Friday, July 02, 2010

erotic entanglements and the mouth of desire

In The Erotic Phenomenon, Jean-Luc Marion addresses the erotic from the standpoint of the “erotic reduction” that seeks, Descartes-like, an assurance of the ego’s being loved. It asks the question “Does anyone out there love me?” (He repeats the question innumerably, along with the similar, opposite question: “What’s the use?” – the one expressing the hope, if that’s the word, for “assurance” that the other question’s proposal of vanity will be shown false. The Cartesianism of this is powerfully expressed throughout. It’s one of the things I don’t like about it.)

One way to look at the erotic, that I draw from Marion, is that it is something we await, that we dwell in fruitless anticipation for. It is not a self-creation. I cannot be my own erotic counterpart, on my own – that is, self-sufficiently as a Being-for-self or a solus ipse.
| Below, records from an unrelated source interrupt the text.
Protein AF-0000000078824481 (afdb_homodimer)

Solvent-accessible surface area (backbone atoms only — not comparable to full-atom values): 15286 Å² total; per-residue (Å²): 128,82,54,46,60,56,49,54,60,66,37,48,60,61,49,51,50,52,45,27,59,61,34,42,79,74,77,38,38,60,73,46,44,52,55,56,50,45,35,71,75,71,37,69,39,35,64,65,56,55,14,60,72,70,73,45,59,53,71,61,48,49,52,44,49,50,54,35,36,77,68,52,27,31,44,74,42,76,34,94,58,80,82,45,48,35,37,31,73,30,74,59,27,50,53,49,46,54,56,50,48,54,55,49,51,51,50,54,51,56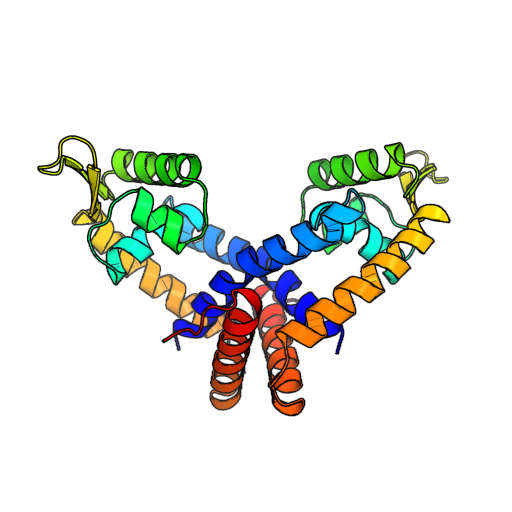,28,47,58,92,56,55,68,69,56,50,50,49,31,41,51,50,50,50,50,32,42,22,50,67,67,69,41,77,80,127,128,82,55,47,60,56,51,54,60,64,36,50,62,61,49,51,50,53,46,26,60,60,32,42,80,74,78,39,38,61,73,47,45,50,53,55,51,46,35,71,75,71,36,68,40,36,64,65,56,57,15,62,73,70,71,45,59,52,71,60,47,49,52,42,50,51,54,35,36,76,68,52,28,30,45,74,42,78,35,92,60,80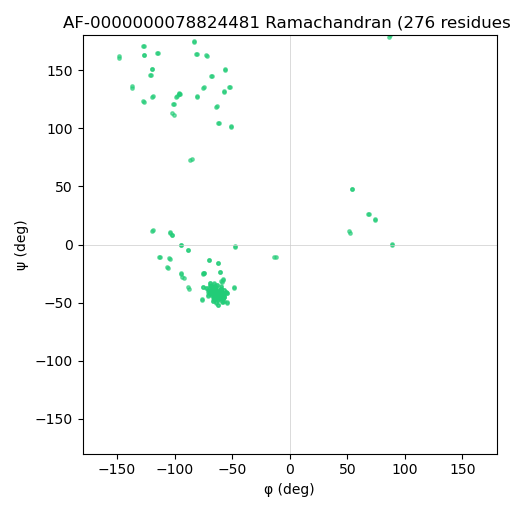,83,45,50,35,37,32,72,30,74,58,28,50,53,48,45,54,58,50,48,52,53,49,50,52,50,54,50,57,29,48,59,93,57,56,67,69,57,50,50,50,33,42,52,51,51,51,49,33,42,23,50,68,67,70,41,78,80,126

Nearest PDB structures (foldseek):
  7kua-assembly1_A-2  TM=9.151E-01  e=1.637E-07  Pseudomonas putida
  3vod-assembly1_A  TM=8.646E-01  e=1.973E-07  Escherichia coli K-12
  3s2w-assembly4_H  TM=9.039E-01  e=2.692E-06  Methanosarcina mazei Go1
  2nnn-assembly4_G  TM=7.889E-01  e=7.284E-06  Pseudomonas aeruginosa
  2nnn-assembly3_E  TM=8.317E-01  e=3.672E-05  Pseudomonas aeruginosa

Secondary structure (DSSP, 8-state):
-THHHHHHHHHHHHHHHHHHHHHHTTT--HHHHHHHHHHHHH-SEEHHHHHHHHT--HHHHHHHHHHHHHTTSEEEEE-SSTT-EEEEE-HHHHHHHHHHHHHHHHHHHHHTTT--HHHHHHHHHHHHHHHHHHHT----/-THHHHHHHHHHHHHHHHHHHHHHTTT--HHHHHHHHHHHHH-SEEHHHHHHHHT--HHHHHHHHHHHHHTTSEEEEE-SSTT-EEEEE-HHHHHHHHHHHHHHHHHHHHHTTT--HHHHHHHHHHHHHHHHHHHT----

pLDDT: mean 90.52, std 11.08, range [39.06, 98.19]

Radius of gyration: 20.96 Å; Cα contacts (8 Å, |Δi|>4): 305; chains: 2; bounding box: 44×56×59 Å

Foldseek 3Di:
DVVPVVVVVVVVVVVQVVLQVLCVVVVDHPLLVLVLVCCVVVNWAWLVVSCVVVVHDSVSSVVSLVVCVVVVQKDWDQDPVNPTTIIHGDPNVVVSNVVSVVVVVVVVCVVCPPPDPVVVVVVVVVVQVVVCVVVVPNPD/DVVPVVVVVVVVVVVQVVLQVLCVVVVDHPLLVLVLVCCVVVNWAWLVVSCVVVVHDSVSSVVSLVVCVVVVQKDWDQDPVNPTTIIHGDPNVVVSNVVSVVVVVVVVCVVCPPPDPVVVVVVVVVVLVVVCVVVVPNPD

Structure (mmCIF, N/CA/C/O backbone):
data_AF-0000000078824481-model_v1
#
loop_
_entity.id
_entity.type
_entity.pdbx_description
1 polymer 'Transcriptional regulator'
#
loop_
_atom_site.group_PDB
_atom_site.id
_atom_site.type_symbol
_atom_site.label_atom_id
_atom_site.label_alt_id
_atom_site.label_comp_id
_atom_site.label_asym_id
_atom_site.label_entity_id
_atom_site.label_seq_id
_atom_site.pdbx_PDB_ins_code
_atom_site.Cartn_x
_atom_site.Cartn_y
_atom_site.Cartn_z
_atom_site.occupancy
_atom_site.B_iso_or_equiv
_atom_site.auth_seq_id
_atom_site.auth_comp_id
_atom_site.auth_asym_id
_atom_site.auth_atom_id
_atom_site.pdbx_PDB_model_num
ATOM 1 N N . MET A 1 1 ? -15.531 11.758 7.34 1 43.16 1 MET A N 1
ATOM 2 C CA . MET A 1 1 ? -15.461 10.969 6.113 1 43.16 1 MET A CA 1
ATOM 3 C C . MET A 1 1 ? -14.008 10.672 5.742 1 43.16 1 MET A C 1
ATOM 5 O O . MET A 1 1 ? -13.75 9.867 4.848 1 43.16 1 MET A O 1
ATOM 9 N N . GLN A 1 2 ? -12.906 11.703 6.137 1 57.47 2 GLN A N 1
ATOM 10 C CA . GLN A 1 2 ? -11.453 11.836 6.027 1 57.47 2 GLN A CA 1
ATOM 11 C C . GLN A 1 2 ? -10.75 10.555 6.473 1 57.47 2 GLN A C 1
ATOM 13 O O . GLN A 1 2 ? -9.766 10.141 5.855 1 57.47 2 GLN A O 1
ATOM 18 N N . ARG A 1 3 ? -11.523 9.625 6.891 1 73.5 3 ARG A N 1
ATOM 19 C CA . ARG A 1 3 ? -10.992 8.617 7.797 1 73.5 3 ARG A CA 1
ATOM 20 C C . ARG A 1 3 ? -10.789 7.289 7.074 1 73.5 3 ARG A C 1
ATOM 22 O O . ARG A 1 3 ? -9.875 6.527 7.406 1 73.5 3 ARG A O 1
ATOM 29 N N . LEU A 1 4 ? -11.547 7.211 5.906 1 84.19 4 LEU A N 1
ATOM 30 C CA . LEU A 1 4 ? -11.5 5.91 5.246 1 84.19 4 LEU A CA 1
ATOM 31 C C . LEU A 1 4 ? -10.141 5.684 4.59 1 84.19 4 LEU A C 1
ATOM 33 O O . LEU A 1 4 ? -9.547 4.609 4.738 1 84.19 4 LEU A O 1
ATOM 37 N N . PHE A 1 5 ? -9.609 6.719 4.055 1 85.12 5 PHE A N 1
ATOM 38 C CA . PHE A 1 5 ? -8.344 6.598 3.34 1 85.12 5 PHE A CA 1
ATOM 39 C C . PHE A 1 5 ? -7.184 6.445 4.316 1 85.12 5 PHE A C 1
ATOM 41 O O . PHE A 1 5 ? -6.254 5.676 4.062 1 85.12 5 PHE A O 1
ATOM 48 N N . GLN A 1 6 ? -7.297 7.129 5.391 1 84 6 GLN A N 1
ATOM 49 C CA . GLN A 1 6 ? -6.285 6.957 6.426 1 84 6 GLN A CA 1
ATOM 50 C C . GLN A 1 6 ? -6.242 5.516 6.922 1 84 6 GLN A C 1
ATOM 52 O O . GLN A 1 6 ? -5.164 4.953 7.129 1 84 6 GLN A O 1
ATOM 57 N N . ARG A 1 7 ? -7.395 4.996 7.047 1 85.38 7 ARG A N 1
ATOM 58 C CA . ARG A 1 7 ? -7.5 3.609 7.488 1 85.38 7 ARG A CA 1
ATOM 59 C C . ARG A 1 7 ? -6.941 2.656 6.434 1 85.38 7 ARG A C 1
ATOM 61 O O . ARG A 1 7 ? -6.242 1.695 6.766 1 85.38 7 ARG A O 1
ATOM 68 N N . PHE A 1 8 ? -7.277 2.953 5.227 1 88 8 PHE A N 1
ATOM 69 C CA . PHE A 1 8 ? -6.789 2.156 4.109 1 88 8 PHE A CA 1
ATOM 70 C C . PHE A 1 8 ? -5.266 2.123 4.09 1 88 8 PHE A C 1
ATOM 72 O O . PHE A 1 8 ? -4.664 1.048 4.09 1 88 8 PHE A O 1
ATOM 79 N N . PHE A 1 9 ? -4.625 3.23 4.195 1 86.44 9 PHE A N 1
ATOM 80 C CA . PHE A 1 9 ? -3.172 3.324 4.105 1 86.44 9 PHE A CA 1
ATOM 81 C C . PHE A 1 9 ? -2.512 2.678 5.316 1 86.44 9 PHE A C 1
ATOM 83 O O . PHE A 1 9 ? -1.452 2.061 5.199 1 86.44 9 PHE A O 1
ATOM 90 N N . SER A 1 10 ? -3.178 2.781 6.43 1 85.12 10 SER A N 1
ATOM 91 C CA . SER A 1 10 ? -2.59 2.271 7.664 1 85.12 10 SER A CA 1
ATOM 92 C C . SER A 1 10 ? -2.531 0.748 7.66 1 85.12 10 SER A C 1
ATOM 94 O O . SER A 1 10 ? -1.811 0.147 8.461 1 85.12 10 SER A O 1
ATOM 96 N N . LEU A 1 11 ? -3.23 0.107 6.738 1 89.5 11 LEU A N 1
ATOM 97 C CA . LEU A 1 11 ? -3.33 -1.349 6.691 1 89.5 11 LEU A CA 1
ATOM 98 C C . LEU A 1 11 ? -2.281 -1.936 5.754 1 89.5 11 LEU A C 1
ATOM 100 O O . LEU A 1 11 ? -1.898 -3.1 5.895 1 89.5 11 LEU A O 1
ATOM 104 N N . TYR A 1 12 ? -1.838 -1.186 4.812 1 88.88 12 TYR A N 1
ATOM 105 C CA . TYR A 1 12 ? -1.011 -1.722 3.738 1 88.88 12 TYR A CA 1
ATOM 106 C C . TYR A 1 12 ? 0.295 -2.285 4.285 1 88.88 12 TYR A C 1
ATOM 108 O O . TYR A 1 12 ? 0.608 -3.459 4.074 1 88.88 12 TYR A O 1
ATOM 116 N N . ARG A 1 13 ? 1.016 -1.478 5.07 1 85.88 13 ARG A N 1
ATOM 117 C CA . ARG A 1 13 ? 2.344 -1.877 5.527 1 85.88 13 ARG A CA 1
ATOM 118 C C . ARG A 1 13 ? 2.264 -3.086 6.453 1 85.88 13 ARG A C 1
ATOM 120 O O . ARG A 1 13 ? 2.996 -4.062 6.273 1 85.88 13 ARG A O 1
ATOM 127 N N . PRO A 1 14 ? 1.312 -3.029 7.441 1 87.44 14 PRO A N 1
ATOM 128 C CA . PRO A 1 14 ? 1.183 -4.227 8.273 1 87.44 14 PRO A CA 1
ATOM 129 C C . PRO A 1 14 ? 0.829 -5.473 7.461 1 87.44 14 PRO A C 1
ATOM 131 O O . PRO A 1 14 ? 1.296 -6.57 7.773 1 87.44 14 PRO A O 1
ATOM 134 N N . PHE A 1 15 ? 0.022 -5.383 6.504 1 90 15 PHE A N 1
ATOM 135 C CA . PHE A 1 15 ? -0.365 -6.512 5.668 1 90 15 PHE A CA 1
ATOM 136 C C . PHE A 1 15 ? 0.836 -7.055 4.902 1 90 15 PHE A C 1
ATOM 138 O O . PHE A 1 15 ? 1.087 -8.266 4.91 1 90 15 PHE A O 1
ATOM 145 N N . VAL A 1 16 ? 1.523 -6.156 4.266 1 90.81 16 VAL A N 1
ATOM 146 C CA . VAL A 1 16 ? 2.689 -6.551 3.479 1 90.81 16 VAL A CA 1
ATOM 147 C C . VAL A 1 16 ? 3.729 -7.203 4.387 1 90.81 16 VAL A C 1
ATOM 149 O O . VAL A 1 16 ? 4.344 -8.203 4.012 1 90.81 16 VAL A O 1
ATOM 152 N N . SER A 1 17 ? 3.895 -6.645 5.543 1 90.75 17 SER A N 1
ATOM 153 C CA . SER A 1 17 ? 4.836 -7.215 6.5 1 90.75 17 SER A CA 1
ATOM 154 C C . SER A 1 17 ? 4.461 -8.648 6.859 1 90.75 17 SER A C 1
ATOM 156 O O . SER A 1 17 ? 5.312 -9.539 6.867 1 90.75 17 SER A O 1
ATOM 158 N N . LYS A 1 18 ? 3.234 -8.875 7.117 1 91.19 18 LYS A N 1
ATOM 159 C CA . LYS A 1 18 ? 2.762 -10.219 7.461 1 91.19 18 LYS A CA 1
ATOM 160 C C . LYS A 1 18 ? 2.926 -11.172 6.281 1 91.19 18 LYS A C 1
ATOM 162 O O . LYS A 1 18 ? 3.314 -12.328 6.465 1 91.19 18 LYS A O 1
ATOM 167 N N . LEU A 1 19 ? 2.625 -10.672 5.141 1 93.19 19 LEU A N 1
ATOM 168 C CA . LEU A 1 19 ? 2.77 -11.484 3.936 1 93.19 19 LEU A CA 1
ATOM 169 C C . LEU A 1 19 ? 4.23 -11.844 3.699 1 93.19 19 LEU A C 1
ATOM 171 O O . LEU A 1 19 ? 4.547 -13 3.387 1 93.19 19 LEU A O 1
ATOM 175 N N . ASN A 1 20 ? 5.066 -10.898 3.875 1 95.19 20 ASN A N 1
ATOM 176 C CA . ASN A 1 20 ? 6.492 -11.148 3.697 1 95.19 20 ASN A CA 1
ATOM 177 C C . ASN A 1 20 ? 7.023 -12.141 4.727 1 95.19 20 ASN A C 1
ATOM 179 O O . ASN A 1 20 ? 7.883 -12.969 4.414 1 95.19 20 ASN A O 1
ATOM 183 N N . GLU A 1 21 ? 6.562 -11.969 5.91 1 95.06 21 GLU A N 1
ATOM 184 C CA . GLU A 1 21 ? 6.938 -12.938 6.938 1 95.06 21 GLU A CA 1
ATOM 185 C C . GLU A 1 21 ? 6.523 -14.352 6.539 1 95.06 21 GLU A C 1
ATOM 187 O O . GLU A 1 21 ? 7.324 -15.281 6.625 1 95.06 21 GLU A O 1
ATOM 192 N N . LEU A 1 22 ? 5.34 -14.508 6.082 1 95.06 22 LEU A N 1
ATOM 193 C CA . LEU A 1 22 ? 4.793 -15.797 5.676 1 95.06 22 LEU A CA 1
ATOM 194 C C . LEU A 1 22 ? 5.535 -16.344 4.461 1 95.06 22 LEU A C 1
ATOM 196 O O . LEU A 1 22 ? 5.98 -17.484 4.465 1 95.06 22 LEU A O 1
ATOM 200 N N . LEU A 1 23 ? 5.746 -15.492 3.449 1 97.12 23 LEU A N 1
ATOM 201 C CA . LEU A 1 23 ? 6.352 -15.898 2.186 1 97.12 23 LEU A CA 1
ATOM 202 C C . LEU A 1 23 ? 7.855 -16.109 2.348 1 97.12 23 LEU A C 1
ATOM 204 O O . LEU A 1 23 ? 8.469 -16.844 1.569 1 97.12 23 LEU A O 1
ATOM 208 N N . GLY A 1 24 ? 8.359 -15.438 3.332 1 97.44 24 GLY A N 1
ATOM 209 C CA . GLY A 1 24 ? 9.781 -15.562 3.609 1 97.44 24 GLY A CA 1
ATOM 210 C C . GLY A 1 24 ? 10.203 -17 3.898 1 97.44 24 GLY A C 1
ATOM 211 O O . GLY A 1 24 ? 11.336 -17.391 3.607 1 97.44 24 GLY A O 1
ATOM 212 N N . GLU A 1 25 ? 9.352 -17.75 4.434 1 96.62 25 GLU A N 1
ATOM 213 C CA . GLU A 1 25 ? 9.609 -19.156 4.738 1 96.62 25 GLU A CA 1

Just can’t be done.

Let’s use this as an account of the erotic of sensation: sensation asks “Does anyone out there love me?” of what it senses, and we can describe the relation to the sensible and sensed as an erotic love. Our flesh loves flesh, loves to be touched and to touch, to taste, to be tasted?, to smell, to hear, etc., etc. Rather than an aesthetic approach to perception – “toward what shall I turn my (sovereign, voluntary) attention? What pleases me?” – we’d start with an erotic approach to sensation – “how can I be? how can I be loved by flesh, such that flesh sustains me?” Just like in Marion’s approach to human love relationships, this erotic attachment to flesh, to the visible and the invisible-visible (the visceral, per Drew Leder) represents our non-self-sufficiency, our need as well as our desire. Pleasure and pain are erotic entanglements of flesh. This pain happening now in my left ankle, following a couple miles’ walk to and from the farmers’ market, assures me of my fleshly being, of my fleshly non-self-sufficiency (“I need that ankle to persist in its being, for me to still have an ankle and the possibility of walking, whether it hurts me or not”; “I need the flesh of me to be, and to be sustained by the flesh of being, and this pain expresses this need”; “I desire to walk, I desire peaches, I desire sun and air”).

This can all be (all of this is) anticipated, analyzed, scrutinized, regimented, surveilled, and disciplined by scientific and social practices of all sorts. But it can’t be replaced, and it can’t be made by me. It made me. It continues to make me. I continue to await its arrival. I live always in anticipation of the arrival of flesh, and upon its arrival, I continue to await its (next) arrival. We could call this erotic anticipation something like “protention,” but that would be to treat it as the directed, self-determined, egoistic act of consciousness. Even “anticipation” is saying something distorting, but mere “openness” doesn’t provide enough of a sense of direction.

I live in the subjunctive case, with its hint of the passive voice: I would touch, I would be touched, I would enter, I would be entered… Our erotic connection to one another: we are flesh that would touch, that would be touched, that would enter, that would be entered – everyone, by everyone, by everything. To acknowledge this, is to acknowledge every way we suffer or inflict pain, every way we receive or give pleasure. Which is every way we sense anything at all.

So it’s not just that any pleasure or pain can be anticipated. If I pour a glass of whisky and set it on the table in front of me, I can begin already to have sensory responses to my anticipation. My mouth may already tingle a bit from recalling drinking this whisky in the past, or, if it’s a new one to me, in some combination recalling and searching out. My mouth prepares the way for this new visitor, whom we hope will please us. My mouth is for this whisky; it would taste it, it would encounter the whisky’s flesh with its own flesh. It awaits the erotic entanglement of drinking the whisky; it is the mouth of desire.

1 comment:

  1. sensation asks “Does anyone out there love me?”

    Och. <3 That's absolutely lovely.